Gaps 64 (and/or cavities 65) may be filled with thermally
conductive grease, gas, air or other thermally conductive medium.
Pin shafts 52B, 54B, 56B may also be rectangular in shape;
passageways 58A, 58B, 58C accordingly would-also be rectangular,
though larger in size to accommodate pin movement therein.
[0038] Pins 52, 54, 56 may move with spring element 60. Spring
element 60 is for example a thermally conductive sponge-like
material, though a non-conductive pad may also be used so long as
an aperture cut into the pad permits thermal energy transfer from
object 59 to the relevant pin 52. A layer 70 of thermally
conductive grease may cover over element 60 and pins 52, 54, 56 to
encourage transfer of thermal energy from object 59 to spreader 58;
grease 70 is particularly useful in the configurations of pin 52,
54 as spring element 60 can provide thermal microscopic contact
between object 59 and pin 56.
[0039] Though not required, system 50 may include a heat sink 71 to
draw thermal energy from pins 52 and spreader 58. Thermal grease 73
can improve thermal conductivity between spreader 58 and heat sink
71, as shown. Illustratively, thermal energy 75 from object 59
travels through layer 70, into pins 52, 54, 56, out of pin shafts
52B, 54B, 56B and into spreader 58 through the gap 64 between
shafts 52B, 54B, 56B, and into heat sink 71, such as shown.
[0040] The interfaces of FIG. 1-FIG. 4 take advantage of the
physics of thermal resistance, which equals L/KA (where L is the
path length of heat flow, K is the conductivity, and A is the area
though which the heat flows). A way to decrease thermal resistance
of interfaces 10, 50 is therefore to decrease path length L or to
increase area A. Since interface 10, 50 is already very close to
object 59 from which it dissipates heat, L is already small; the
invention thus has particular advantages in increasing area A. Area
A is approximately equal to the number of pins forming the
interface times the barrel area of the pin shafts forming gap 64.
By ensuring gap 64 is small, there is negligible heat resistance
across the gap, and spreader 58 maximally dissipates heat from
object 59. Increasing the number of pins in interface 50 increases
heat transfer efficiency by increasing the cumulative area of gaps
64 between object 59 and spreader 58; this efficiency improves
further when gaps 64 are filled with thermally conductive grease or
paste. Accordingly, the interfaces of the invention may utilize
hundreds, thousands or millions of pins, as a matter of design
choice. Pins may also be arranged in any pattern with the spreader,
such as shown by the configuration of pins 12, FIG. 2, or pins 82,
FIG. 7. The pins are thermally conductive; accordingly, copper,
aluminum or other thermally conductive material provides acceptable
materials for construction of the pins.
[0041] A thermal pad of the prior art may exhibit a thermal
resistance of between about 2-5 inches-squared per Watt per degree
C. while accommodating surface irregularities of only about 0.06
inch. A prior art thermal pad with a thickness exceeding about
0.002 inch exhibits thermally insulating properties or behaviors
compounding the undesirable issues discussed above relative to the
prior art. The interfaces 10, 50 of the invention, on the other
hand, can for example improve such thermal resistances to at least
about 0.2-0.5 inches-squared per Watt per degree C., and further
accommodate macroscopic surface variations and differences (e.g.,
differences 32, FIG. 3) exceeding 0.06 inch.

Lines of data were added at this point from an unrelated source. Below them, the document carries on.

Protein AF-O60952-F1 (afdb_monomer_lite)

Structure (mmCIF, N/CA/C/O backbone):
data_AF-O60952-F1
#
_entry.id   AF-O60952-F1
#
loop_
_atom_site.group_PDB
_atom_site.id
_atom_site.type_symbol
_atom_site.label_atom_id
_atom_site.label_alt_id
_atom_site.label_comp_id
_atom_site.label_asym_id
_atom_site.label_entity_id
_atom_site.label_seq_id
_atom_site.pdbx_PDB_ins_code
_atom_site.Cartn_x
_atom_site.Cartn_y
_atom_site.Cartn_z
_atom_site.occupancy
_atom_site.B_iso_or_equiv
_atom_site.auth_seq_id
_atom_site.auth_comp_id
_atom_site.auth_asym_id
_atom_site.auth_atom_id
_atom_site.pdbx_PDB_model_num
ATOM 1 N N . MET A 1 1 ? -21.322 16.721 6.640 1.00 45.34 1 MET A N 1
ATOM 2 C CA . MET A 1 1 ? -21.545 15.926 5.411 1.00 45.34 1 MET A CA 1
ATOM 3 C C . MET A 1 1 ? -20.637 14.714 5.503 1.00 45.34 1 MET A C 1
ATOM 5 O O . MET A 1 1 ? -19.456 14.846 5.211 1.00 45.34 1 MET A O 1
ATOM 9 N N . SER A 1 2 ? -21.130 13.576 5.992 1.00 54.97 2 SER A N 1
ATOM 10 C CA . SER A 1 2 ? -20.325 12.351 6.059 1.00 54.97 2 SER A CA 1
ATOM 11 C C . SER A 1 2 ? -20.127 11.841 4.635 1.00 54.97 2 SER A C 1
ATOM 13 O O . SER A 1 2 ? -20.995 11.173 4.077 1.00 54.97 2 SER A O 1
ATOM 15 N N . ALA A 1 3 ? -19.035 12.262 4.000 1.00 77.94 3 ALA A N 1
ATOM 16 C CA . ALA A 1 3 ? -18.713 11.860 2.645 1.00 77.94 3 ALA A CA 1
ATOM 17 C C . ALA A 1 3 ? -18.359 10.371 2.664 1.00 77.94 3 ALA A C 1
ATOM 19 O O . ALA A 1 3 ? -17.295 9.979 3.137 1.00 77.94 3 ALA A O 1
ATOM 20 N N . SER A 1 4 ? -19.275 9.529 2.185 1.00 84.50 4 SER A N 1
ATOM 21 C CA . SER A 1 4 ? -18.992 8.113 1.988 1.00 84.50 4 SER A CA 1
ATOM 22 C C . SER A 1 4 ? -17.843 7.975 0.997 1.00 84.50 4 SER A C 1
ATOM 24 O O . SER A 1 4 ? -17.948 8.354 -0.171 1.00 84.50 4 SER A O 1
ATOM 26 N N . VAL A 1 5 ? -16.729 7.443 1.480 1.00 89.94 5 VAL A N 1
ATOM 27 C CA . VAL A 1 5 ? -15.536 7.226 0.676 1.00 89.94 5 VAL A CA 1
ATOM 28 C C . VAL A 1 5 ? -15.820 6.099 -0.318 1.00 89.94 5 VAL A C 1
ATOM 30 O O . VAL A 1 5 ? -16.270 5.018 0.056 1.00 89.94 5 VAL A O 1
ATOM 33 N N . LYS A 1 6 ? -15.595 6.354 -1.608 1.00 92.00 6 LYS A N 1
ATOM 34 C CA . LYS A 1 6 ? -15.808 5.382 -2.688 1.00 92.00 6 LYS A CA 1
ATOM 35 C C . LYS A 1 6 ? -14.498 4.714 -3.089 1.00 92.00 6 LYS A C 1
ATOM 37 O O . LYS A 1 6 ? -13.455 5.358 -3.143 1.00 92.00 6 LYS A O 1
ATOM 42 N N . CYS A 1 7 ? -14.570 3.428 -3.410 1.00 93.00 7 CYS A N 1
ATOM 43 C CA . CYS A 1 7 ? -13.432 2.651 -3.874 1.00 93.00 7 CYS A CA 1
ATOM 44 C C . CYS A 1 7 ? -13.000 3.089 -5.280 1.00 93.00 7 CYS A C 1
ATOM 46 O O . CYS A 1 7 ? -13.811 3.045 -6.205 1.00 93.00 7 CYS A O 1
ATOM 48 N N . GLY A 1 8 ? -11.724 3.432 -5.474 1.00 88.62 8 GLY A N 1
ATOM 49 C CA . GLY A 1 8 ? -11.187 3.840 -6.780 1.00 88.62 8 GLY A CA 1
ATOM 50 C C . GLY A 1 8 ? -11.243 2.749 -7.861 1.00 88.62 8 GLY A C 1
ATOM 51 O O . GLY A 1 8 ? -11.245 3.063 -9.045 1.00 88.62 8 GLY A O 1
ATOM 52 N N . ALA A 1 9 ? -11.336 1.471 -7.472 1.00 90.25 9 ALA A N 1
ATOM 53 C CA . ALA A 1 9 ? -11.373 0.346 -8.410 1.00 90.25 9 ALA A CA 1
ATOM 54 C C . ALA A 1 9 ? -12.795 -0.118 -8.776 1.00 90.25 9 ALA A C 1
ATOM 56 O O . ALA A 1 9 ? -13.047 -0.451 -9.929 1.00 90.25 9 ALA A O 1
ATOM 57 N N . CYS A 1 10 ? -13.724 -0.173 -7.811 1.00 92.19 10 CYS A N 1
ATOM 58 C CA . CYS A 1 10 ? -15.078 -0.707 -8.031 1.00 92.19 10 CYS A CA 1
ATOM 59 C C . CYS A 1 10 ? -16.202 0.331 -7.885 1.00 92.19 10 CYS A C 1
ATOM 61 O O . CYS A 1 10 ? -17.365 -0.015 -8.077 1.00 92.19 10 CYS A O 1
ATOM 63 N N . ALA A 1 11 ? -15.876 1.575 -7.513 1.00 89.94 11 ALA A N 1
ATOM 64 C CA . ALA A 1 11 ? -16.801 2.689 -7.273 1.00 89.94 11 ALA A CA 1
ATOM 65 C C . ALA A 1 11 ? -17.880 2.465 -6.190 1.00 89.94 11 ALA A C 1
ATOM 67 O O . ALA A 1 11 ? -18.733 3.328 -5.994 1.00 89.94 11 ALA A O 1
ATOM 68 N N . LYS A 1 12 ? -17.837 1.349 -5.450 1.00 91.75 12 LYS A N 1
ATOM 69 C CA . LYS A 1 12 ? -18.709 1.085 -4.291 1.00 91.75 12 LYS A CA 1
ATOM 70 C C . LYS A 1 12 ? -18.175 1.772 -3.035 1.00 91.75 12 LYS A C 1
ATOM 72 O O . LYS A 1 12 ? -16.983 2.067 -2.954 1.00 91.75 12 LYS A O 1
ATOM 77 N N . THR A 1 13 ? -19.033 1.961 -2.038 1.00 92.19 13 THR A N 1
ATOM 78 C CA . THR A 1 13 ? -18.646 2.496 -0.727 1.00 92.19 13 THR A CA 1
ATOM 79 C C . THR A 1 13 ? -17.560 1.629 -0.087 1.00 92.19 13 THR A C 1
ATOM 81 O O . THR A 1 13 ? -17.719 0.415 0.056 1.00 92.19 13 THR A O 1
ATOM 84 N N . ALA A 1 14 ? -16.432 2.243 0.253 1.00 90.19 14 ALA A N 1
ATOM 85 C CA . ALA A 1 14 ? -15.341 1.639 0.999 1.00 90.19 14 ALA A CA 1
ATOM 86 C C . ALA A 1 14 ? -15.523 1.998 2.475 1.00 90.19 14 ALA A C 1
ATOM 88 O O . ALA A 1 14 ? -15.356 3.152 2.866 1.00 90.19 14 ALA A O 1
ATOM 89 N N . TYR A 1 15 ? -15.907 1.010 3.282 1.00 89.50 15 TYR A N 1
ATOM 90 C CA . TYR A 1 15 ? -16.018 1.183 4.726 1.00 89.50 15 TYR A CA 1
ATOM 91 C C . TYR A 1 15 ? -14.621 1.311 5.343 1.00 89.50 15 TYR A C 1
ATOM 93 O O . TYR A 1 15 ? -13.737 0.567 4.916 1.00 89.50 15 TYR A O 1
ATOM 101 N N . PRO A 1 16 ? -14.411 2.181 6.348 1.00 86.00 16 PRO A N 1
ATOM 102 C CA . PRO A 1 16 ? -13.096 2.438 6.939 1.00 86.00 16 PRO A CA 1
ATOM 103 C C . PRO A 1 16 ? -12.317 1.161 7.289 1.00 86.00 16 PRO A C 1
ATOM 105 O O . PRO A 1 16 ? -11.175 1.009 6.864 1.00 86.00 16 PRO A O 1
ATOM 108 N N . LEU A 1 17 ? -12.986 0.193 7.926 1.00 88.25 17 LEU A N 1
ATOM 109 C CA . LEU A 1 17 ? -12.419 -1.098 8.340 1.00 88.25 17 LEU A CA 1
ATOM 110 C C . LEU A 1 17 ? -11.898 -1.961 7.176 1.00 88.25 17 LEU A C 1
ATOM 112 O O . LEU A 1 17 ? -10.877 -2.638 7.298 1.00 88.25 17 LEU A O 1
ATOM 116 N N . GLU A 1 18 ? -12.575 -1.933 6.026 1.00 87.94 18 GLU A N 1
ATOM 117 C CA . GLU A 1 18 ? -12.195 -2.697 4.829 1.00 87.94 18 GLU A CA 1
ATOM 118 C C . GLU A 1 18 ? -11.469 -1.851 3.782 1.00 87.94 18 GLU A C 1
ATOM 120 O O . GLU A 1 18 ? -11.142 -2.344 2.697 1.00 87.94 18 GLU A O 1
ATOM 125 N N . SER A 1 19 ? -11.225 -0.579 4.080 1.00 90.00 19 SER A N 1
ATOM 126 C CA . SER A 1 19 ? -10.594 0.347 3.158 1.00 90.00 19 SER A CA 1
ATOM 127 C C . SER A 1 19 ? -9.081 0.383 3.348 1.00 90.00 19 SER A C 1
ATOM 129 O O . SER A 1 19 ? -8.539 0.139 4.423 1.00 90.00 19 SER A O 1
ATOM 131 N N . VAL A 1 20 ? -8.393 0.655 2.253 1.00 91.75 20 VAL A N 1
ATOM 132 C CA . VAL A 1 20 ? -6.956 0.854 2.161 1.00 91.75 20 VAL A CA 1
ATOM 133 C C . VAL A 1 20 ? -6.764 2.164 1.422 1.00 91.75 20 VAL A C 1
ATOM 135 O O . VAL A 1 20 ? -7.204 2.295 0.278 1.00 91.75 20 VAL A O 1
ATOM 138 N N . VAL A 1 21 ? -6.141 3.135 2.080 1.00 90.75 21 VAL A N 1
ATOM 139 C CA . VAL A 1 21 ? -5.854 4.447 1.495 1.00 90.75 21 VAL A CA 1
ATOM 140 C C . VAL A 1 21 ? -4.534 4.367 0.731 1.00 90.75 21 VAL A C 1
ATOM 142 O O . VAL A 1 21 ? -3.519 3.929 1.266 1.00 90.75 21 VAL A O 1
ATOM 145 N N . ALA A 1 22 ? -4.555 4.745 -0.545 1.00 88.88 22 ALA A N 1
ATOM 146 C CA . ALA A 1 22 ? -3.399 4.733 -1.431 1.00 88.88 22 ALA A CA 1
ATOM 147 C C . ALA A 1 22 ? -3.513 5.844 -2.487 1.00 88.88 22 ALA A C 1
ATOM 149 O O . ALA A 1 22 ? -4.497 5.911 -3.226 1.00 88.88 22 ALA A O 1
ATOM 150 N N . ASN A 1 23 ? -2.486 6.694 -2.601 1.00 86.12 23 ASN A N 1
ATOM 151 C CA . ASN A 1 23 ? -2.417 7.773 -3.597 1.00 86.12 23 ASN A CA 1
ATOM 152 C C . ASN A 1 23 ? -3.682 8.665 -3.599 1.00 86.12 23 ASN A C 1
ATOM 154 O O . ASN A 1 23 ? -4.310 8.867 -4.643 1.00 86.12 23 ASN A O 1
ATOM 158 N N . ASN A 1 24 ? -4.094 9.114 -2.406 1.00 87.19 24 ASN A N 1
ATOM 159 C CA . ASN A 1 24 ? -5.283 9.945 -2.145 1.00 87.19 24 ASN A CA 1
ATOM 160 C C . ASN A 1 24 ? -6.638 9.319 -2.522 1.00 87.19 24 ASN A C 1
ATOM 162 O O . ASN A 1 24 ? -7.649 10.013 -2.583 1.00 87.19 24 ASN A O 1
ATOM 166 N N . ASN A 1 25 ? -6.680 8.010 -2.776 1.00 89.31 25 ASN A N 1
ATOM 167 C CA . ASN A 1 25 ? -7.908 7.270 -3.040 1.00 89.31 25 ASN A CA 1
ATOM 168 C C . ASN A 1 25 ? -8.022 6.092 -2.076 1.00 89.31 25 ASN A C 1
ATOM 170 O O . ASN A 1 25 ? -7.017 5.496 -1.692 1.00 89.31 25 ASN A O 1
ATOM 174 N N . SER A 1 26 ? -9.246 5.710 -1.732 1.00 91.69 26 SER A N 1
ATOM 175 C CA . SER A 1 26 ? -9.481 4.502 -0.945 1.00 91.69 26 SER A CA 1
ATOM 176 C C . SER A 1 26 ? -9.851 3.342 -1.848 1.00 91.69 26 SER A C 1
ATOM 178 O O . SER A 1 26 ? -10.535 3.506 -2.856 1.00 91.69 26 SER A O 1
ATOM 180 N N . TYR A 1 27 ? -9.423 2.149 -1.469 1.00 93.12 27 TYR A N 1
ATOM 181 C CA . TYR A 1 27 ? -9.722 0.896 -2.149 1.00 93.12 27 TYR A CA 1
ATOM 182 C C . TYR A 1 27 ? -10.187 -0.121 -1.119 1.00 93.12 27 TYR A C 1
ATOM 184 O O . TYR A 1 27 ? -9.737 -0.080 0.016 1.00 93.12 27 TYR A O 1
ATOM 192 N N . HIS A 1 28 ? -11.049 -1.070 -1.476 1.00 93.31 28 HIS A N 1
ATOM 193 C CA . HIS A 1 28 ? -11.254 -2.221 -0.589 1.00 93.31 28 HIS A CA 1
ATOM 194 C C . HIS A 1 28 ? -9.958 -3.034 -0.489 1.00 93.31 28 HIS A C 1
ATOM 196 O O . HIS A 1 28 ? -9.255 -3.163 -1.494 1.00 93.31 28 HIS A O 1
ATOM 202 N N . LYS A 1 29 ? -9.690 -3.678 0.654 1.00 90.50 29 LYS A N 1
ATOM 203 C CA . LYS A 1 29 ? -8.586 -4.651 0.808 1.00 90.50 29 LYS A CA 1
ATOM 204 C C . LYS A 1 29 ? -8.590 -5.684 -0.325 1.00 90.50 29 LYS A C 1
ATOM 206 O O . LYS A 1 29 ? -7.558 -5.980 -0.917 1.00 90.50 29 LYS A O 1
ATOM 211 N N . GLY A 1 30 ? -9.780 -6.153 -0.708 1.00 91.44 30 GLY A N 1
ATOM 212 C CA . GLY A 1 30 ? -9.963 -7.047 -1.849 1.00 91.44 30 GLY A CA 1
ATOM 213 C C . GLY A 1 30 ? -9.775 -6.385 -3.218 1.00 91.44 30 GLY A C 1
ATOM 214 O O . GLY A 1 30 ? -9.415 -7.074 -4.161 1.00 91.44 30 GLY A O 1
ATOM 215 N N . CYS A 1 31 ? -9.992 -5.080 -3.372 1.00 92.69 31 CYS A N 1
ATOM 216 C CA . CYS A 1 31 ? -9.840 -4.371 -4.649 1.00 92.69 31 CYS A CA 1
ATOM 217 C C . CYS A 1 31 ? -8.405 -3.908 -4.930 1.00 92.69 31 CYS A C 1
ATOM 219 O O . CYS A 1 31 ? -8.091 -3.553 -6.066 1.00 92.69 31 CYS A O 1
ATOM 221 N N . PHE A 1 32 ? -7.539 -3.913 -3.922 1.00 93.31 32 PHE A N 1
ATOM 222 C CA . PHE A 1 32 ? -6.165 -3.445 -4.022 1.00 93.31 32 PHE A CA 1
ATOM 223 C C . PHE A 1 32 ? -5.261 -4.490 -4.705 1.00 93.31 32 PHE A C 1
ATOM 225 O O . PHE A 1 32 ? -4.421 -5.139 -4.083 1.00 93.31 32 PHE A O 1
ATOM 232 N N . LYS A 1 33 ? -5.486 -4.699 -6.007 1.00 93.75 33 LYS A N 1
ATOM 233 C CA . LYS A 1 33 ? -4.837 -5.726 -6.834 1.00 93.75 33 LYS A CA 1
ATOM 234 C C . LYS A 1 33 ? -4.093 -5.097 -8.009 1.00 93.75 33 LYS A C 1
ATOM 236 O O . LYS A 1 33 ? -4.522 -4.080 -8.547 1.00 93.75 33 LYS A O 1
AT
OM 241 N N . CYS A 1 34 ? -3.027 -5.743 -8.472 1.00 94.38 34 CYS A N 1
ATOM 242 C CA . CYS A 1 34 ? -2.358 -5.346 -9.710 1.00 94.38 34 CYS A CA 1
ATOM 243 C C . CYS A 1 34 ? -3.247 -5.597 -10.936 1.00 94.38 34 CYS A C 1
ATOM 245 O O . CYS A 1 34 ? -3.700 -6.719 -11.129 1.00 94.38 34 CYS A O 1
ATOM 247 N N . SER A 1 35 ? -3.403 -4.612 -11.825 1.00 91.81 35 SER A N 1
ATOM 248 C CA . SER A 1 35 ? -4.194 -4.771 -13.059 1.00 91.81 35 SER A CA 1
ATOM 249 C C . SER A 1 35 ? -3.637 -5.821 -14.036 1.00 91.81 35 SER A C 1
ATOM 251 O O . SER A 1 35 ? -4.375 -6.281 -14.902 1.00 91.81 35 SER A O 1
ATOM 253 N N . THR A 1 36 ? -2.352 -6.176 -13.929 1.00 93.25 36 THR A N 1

[0042] FIG. 5 shows a top view of one thermal interface system 80
of the invention; FIG. 6 shows a cross-sectional view of system 80;
and FIG. 7 shows a perspective view of system 80. A plurality of
pins 82 conform to a surface of an object 83 (e.g., object 14, FIG.
1) so as to dissipate heat from object 83 to a thermal spreader 84.
Each of pins 82 has a shaft 85 within respective passageways 87 of
spreader 84; sizing of pins 82 within passageways 87 forms a small
gap 86 between each pin 82 and spreader 84. Gap 86 may be filled
with thermally conductive material such as grease. In one
acceptable configuration of system 80, a dimension 88 is 6 mm, a
dimension 90 is 6.5 mm, a dimension 92 is 0.86 mm, a dimension 94
is 2.1 mm, a dimension 96 is 25.4 mm, a dimension 98 is 1.35 mm, a
diameter 100 of each of pins 82 is 0.084 mm, a dimension 102 is
1.70 mm, and a pin length dimension 104 is 1.52 mm. For purposes of
clarity, a spring element is not shown in FIG. 5 and FIG. 6;
however a spring element such as spring element 60, FIG. 4, may for
example be included with system 80 within the space provided by
dimension 92. Helical springs such as shown in FIG. 9 or FIG. 10
may also be used.
[0043] FIG. 8 illustrates how two or more systems 80 may for
example dissipate heat from multiple semiconductor packages 81 of a
printed circuit board 110. As shown, three thermal interface
systems 80 couple to packages 81 to dissipate heat generated
thereby. Each package 81 may include a die (85, FIG. 9) that is
typically smaller in surface area than each of systems 80. That is,
each package 81 may be larger than system 80 as a matter of design
choice; generally, however, each system 80 at least covers the
surface area of die 85 within package 81. As described in more
detail below, a common heat sink 83 may couple with multiple
systems 80, as shown, to dissipate heat from spreaders 84.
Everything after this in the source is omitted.